Comments: Twenty-three percent of patients born with tricuspid atresia will have D-transposition of the great vessels. While the majority of patients with tricuspid atresia and normally related great vessels will require surgical intervention in the first few months of life for augmentation of pulmonary blood flow, those with transposition commonly have a clinical course marked by heart failure. Heart failure in this latter situation may occur secondary to unrestricted pulmonary arterial blood flow with or without inadequate systemic blood flow, as the aorta may arise from a diminutive outflow chamber with a potentially restrictive VSD. Any restriction at the site of the bulboventricular foramen (subaortic VSD) will further increase pulmonary blood flow at the expense of systemic blood flow (see Fig. 67-5 ). Surgical options include pulmonary artery banding to restrict pulmonary blood flow, a Damus-Kaye-Stansel procedure plus Blalock-Taussig shunt to bypass aortic outflow tract obstruction and control pulmonary blood flow, or a palliative arterial switch procedure wherein ventriculoarterial continuity is restored by connecting the aorta to the larger LV and connecting the pulmonary artery to the smaller RV. Such a procedure entails coronary artery translocation to the neoaorta. The latter option not only ensures unobstructed aortic blood flow but also restores the morphologic LV to its position as the systemic ventricle. Pulmonary artery banding has been associated with restriction of the bulboventricular foramen, or VSD, and late adverse outcome following the Fontan procedure.

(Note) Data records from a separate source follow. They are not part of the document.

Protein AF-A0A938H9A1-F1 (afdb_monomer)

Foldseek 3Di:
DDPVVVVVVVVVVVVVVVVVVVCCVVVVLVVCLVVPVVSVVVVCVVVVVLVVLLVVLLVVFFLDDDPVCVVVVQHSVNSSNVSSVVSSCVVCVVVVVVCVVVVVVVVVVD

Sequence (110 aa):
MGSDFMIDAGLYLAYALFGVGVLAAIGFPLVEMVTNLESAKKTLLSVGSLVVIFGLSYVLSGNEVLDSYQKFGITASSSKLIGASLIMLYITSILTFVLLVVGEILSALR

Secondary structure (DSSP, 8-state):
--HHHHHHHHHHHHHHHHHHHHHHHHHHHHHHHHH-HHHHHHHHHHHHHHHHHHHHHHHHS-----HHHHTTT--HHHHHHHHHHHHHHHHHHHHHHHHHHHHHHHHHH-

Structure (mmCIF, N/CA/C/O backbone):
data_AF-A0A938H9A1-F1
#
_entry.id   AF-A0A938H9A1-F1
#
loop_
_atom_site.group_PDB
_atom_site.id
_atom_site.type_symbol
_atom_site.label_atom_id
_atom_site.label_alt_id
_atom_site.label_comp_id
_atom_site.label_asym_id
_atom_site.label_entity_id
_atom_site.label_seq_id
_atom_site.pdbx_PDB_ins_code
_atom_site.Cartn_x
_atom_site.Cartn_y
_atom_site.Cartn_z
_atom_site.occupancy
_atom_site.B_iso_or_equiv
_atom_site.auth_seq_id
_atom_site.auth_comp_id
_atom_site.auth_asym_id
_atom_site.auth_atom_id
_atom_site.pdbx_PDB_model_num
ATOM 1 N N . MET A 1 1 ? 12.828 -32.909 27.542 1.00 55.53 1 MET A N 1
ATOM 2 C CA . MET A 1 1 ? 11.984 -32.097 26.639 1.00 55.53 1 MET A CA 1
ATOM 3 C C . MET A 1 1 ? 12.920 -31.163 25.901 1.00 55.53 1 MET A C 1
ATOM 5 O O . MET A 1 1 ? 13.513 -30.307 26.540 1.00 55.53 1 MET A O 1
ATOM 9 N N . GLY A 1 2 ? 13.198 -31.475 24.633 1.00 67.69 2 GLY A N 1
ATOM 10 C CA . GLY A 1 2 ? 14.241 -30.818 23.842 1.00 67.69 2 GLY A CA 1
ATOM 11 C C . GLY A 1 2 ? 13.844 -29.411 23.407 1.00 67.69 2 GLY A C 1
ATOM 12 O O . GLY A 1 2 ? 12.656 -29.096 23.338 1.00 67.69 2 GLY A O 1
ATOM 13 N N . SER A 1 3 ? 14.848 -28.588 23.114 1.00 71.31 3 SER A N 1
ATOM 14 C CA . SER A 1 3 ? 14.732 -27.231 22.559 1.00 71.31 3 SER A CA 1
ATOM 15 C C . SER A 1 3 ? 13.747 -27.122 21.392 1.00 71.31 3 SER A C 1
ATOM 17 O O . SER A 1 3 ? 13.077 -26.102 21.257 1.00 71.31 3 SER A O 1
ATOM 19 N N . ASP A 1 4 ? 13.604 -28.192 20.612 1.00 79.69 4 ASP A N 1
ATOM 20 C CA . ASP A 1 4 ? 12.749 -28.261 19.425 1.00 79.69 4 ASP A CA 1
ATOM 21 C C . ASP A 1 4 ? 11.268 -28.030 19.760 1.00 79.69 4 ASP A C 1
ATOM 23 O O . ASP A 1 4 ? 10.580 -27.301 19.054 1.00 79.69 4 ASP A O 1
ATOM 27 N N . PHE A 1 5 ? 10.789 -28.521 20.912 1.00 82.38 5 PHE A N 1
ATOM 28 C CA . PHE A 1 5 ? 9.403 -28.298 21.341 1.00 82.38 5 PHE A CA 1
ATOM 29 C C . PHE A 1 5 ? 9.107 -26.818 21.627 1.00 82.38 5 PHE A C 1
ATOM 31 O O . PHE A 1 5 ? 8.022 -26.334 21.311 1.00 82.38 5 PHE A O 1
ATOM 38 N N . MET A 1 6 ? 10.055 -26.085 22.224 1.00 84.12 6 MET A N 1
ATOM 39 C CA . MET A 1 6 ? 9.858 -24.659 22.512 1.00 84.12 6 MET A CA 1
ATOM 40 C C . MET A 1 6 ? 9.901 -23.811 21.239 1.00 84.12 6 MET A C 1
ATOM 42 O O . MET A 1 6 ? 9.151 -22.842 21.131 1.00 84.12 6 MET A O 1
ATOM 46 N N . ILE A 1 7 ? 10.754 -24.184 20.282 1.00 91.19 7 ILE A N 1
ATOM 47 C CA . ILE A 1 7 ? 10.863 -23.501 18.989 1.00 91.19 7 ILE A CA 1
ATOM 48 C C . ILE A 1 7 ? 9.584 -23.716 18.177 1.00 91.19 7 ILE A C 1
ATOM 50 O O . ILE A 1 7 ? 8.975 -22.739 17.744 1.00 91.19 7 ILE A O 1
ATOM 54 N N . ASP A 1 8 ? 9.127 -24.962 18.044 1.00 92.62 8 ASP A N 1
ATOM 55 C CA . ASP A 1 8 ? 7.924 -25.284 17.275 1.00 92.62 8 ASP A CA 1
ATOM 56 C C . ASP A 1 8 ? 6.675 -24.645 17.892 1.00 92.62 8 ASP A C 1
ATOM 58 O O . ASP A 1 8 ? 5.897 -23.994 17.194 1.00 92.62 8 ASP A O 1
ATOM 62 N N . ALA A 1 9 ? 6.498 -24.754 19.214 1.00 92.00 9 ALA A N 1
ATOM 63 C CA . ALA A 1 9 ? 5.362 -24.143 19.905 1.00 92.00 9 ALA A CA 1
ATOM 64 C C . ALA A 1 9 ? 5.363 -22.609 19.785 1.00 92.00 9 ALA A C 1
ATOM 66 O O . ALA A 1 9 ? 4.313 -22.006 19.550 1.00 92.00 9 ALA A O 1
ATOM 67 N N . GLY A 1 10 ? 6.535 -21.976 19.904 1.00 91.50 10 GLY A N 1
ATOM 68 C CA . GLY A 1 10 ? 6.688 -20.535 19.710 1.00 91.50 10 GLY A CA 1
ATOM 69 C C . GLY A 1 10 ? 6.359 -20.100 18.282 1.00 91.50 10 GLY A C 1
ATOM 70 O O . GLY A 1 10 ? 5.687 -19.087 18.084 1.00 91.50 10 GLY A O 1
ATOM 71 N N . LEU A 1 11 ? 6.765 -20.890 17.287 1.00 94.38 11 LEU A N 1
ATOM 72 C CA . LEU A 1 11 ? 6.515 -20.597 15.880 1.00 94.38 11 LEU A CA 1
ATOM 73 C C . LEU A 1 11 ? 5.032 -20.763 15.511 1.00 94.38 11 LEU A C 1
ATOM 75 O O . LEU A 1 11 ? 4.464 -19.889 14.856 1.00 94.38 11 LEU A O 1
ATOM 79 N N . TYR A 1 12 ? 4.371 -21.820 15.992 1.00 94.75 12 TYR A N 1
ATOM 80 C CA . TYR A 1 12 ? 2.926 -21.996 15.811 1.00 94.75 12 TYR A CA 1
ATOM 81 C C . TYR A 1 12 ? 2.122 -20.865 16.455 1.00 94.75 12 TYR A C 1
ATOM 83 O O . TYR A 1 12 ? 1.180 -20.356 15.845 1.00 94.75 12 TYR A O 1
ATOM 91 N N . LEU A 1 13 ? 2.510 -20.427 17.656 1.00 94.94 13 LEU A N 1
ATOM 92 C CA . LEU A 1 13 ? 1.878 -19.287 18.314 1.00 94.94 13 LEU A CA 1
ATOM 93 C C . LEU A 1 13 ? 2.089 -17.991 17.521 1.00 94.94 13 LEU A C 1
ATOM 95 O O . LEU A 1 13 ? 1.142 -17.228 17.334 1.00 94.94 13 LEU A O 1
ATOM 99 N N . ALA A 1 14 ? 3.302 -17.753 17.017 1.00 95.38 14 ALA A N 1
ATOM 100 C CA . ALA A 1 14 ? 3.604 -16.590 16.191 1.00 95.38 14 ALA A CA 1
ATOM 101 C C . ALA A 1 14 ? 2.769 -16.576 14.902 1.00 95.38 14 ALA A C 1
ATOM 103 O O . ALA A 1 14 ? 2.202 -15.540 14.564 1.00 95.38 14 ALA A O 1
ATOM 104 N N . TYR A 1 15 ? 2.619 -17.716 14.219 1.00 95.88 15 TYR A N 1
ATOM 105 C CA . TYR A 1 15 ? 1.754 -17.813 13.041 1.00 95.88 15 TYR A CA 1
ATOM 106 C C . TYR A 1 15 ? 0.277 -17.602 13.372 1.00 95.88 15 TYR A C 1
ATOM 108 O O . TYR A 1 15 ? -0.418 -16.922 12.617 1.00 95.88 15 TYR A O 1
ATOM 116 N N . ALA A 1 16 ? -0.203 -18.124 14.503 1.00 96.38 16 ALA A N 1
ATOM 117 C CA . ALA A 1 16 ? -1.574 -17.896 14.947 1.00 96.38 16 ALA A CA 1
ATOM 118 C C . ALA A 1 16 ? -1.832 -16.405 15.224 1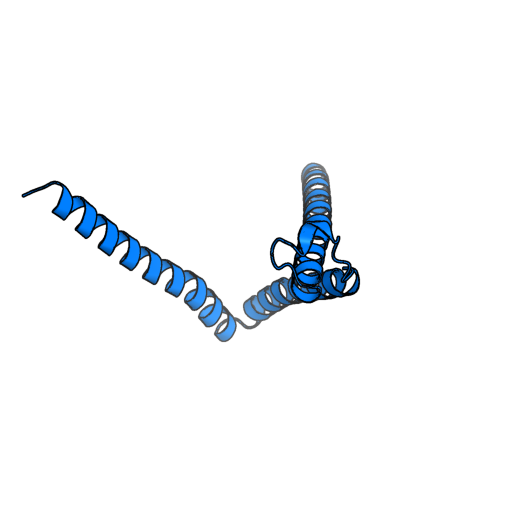.00 96.38 16 ALA A C 1
ATOM 120 O O . ALA A 1 16 ? -2.798 -15.837 14.716 1.00 96.38 16 ALA A O 1
ATOM 121 N N . LEU A 1 17 ? -0.937 -15.747 15.967 1.00 96.75 17 LEU A N 1
ATOM 122 C CA . LEU A 1 17 ? -1.026 -14.315 16.257 1.00 96.75 17 LEU A CA 1
ATOM 123 C C . LEU A 1 17 ? -0.872 -13.458 14.998 1.00 96.75 17 LEU A C 1
ATOM 125 O O . LEU A 1 17 ? -1.593 -12.476 14.846 1.00 96.75 17 LEU A O 1
ATOM 129 N N . PHE A 1 18 ? 0.012 -13.840 14.075 1.00 96.44 18 PHE A N 1
ATOM 130 C CA . PHE A 1 18 ? 0.145 -13.182 12.778 1.00 96.44 18 PHE A CA 1
ATOM 131 C C . PHE A 1 18 ? -1.151 -13.290 11.971 1.00 96.44 18 PHE A C 1
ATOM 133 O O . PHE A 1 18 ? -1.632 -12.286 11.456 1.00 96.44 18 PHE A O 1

PLE is a serious late complication occurring in 4% to 13% of Fontan patients. Clinical features include hypoalbuminemia, ascites, pleural effusions, diarrhea, malaise, and lymphocytopenia. Fecal alpha-1-antitrypsin levels increase prior to the development of hypoalbuminemia and clinical symptoms. The mortality rate is 40% to 56% within 5 years. Medical therapies effective in some, but not all, include high-dose spironolactone, heparin, and corticosteroids. The mechanism of PLE remains poorly understood and does not necessarily relate to poor Fontan hemodynamics. Fontan revision and orthotopic heart transplantation have sometimes been successful in refractory cases.

Other long-term complications following the atriopulmonary Fontan include thromboembolism in 10% to 25%, sinus node dysfunction and atrial arrhythmias in 20% to 56%, Fontan pathway obstruction, coronary sinus hypertension, decreased ventricular function, and increasing cyanosis secondary to collateral circulation and right-to-left shunting of various types.

The natural history of the VSD in tricuspid atresia is a relative decrease in size with an associated increase in LV-to-RV obstruction (with a form of subaortic stenosis in patients with transposed great arteries). This is often precipitated by volume unloading, as occurs with the Fontan or Glenn procedure.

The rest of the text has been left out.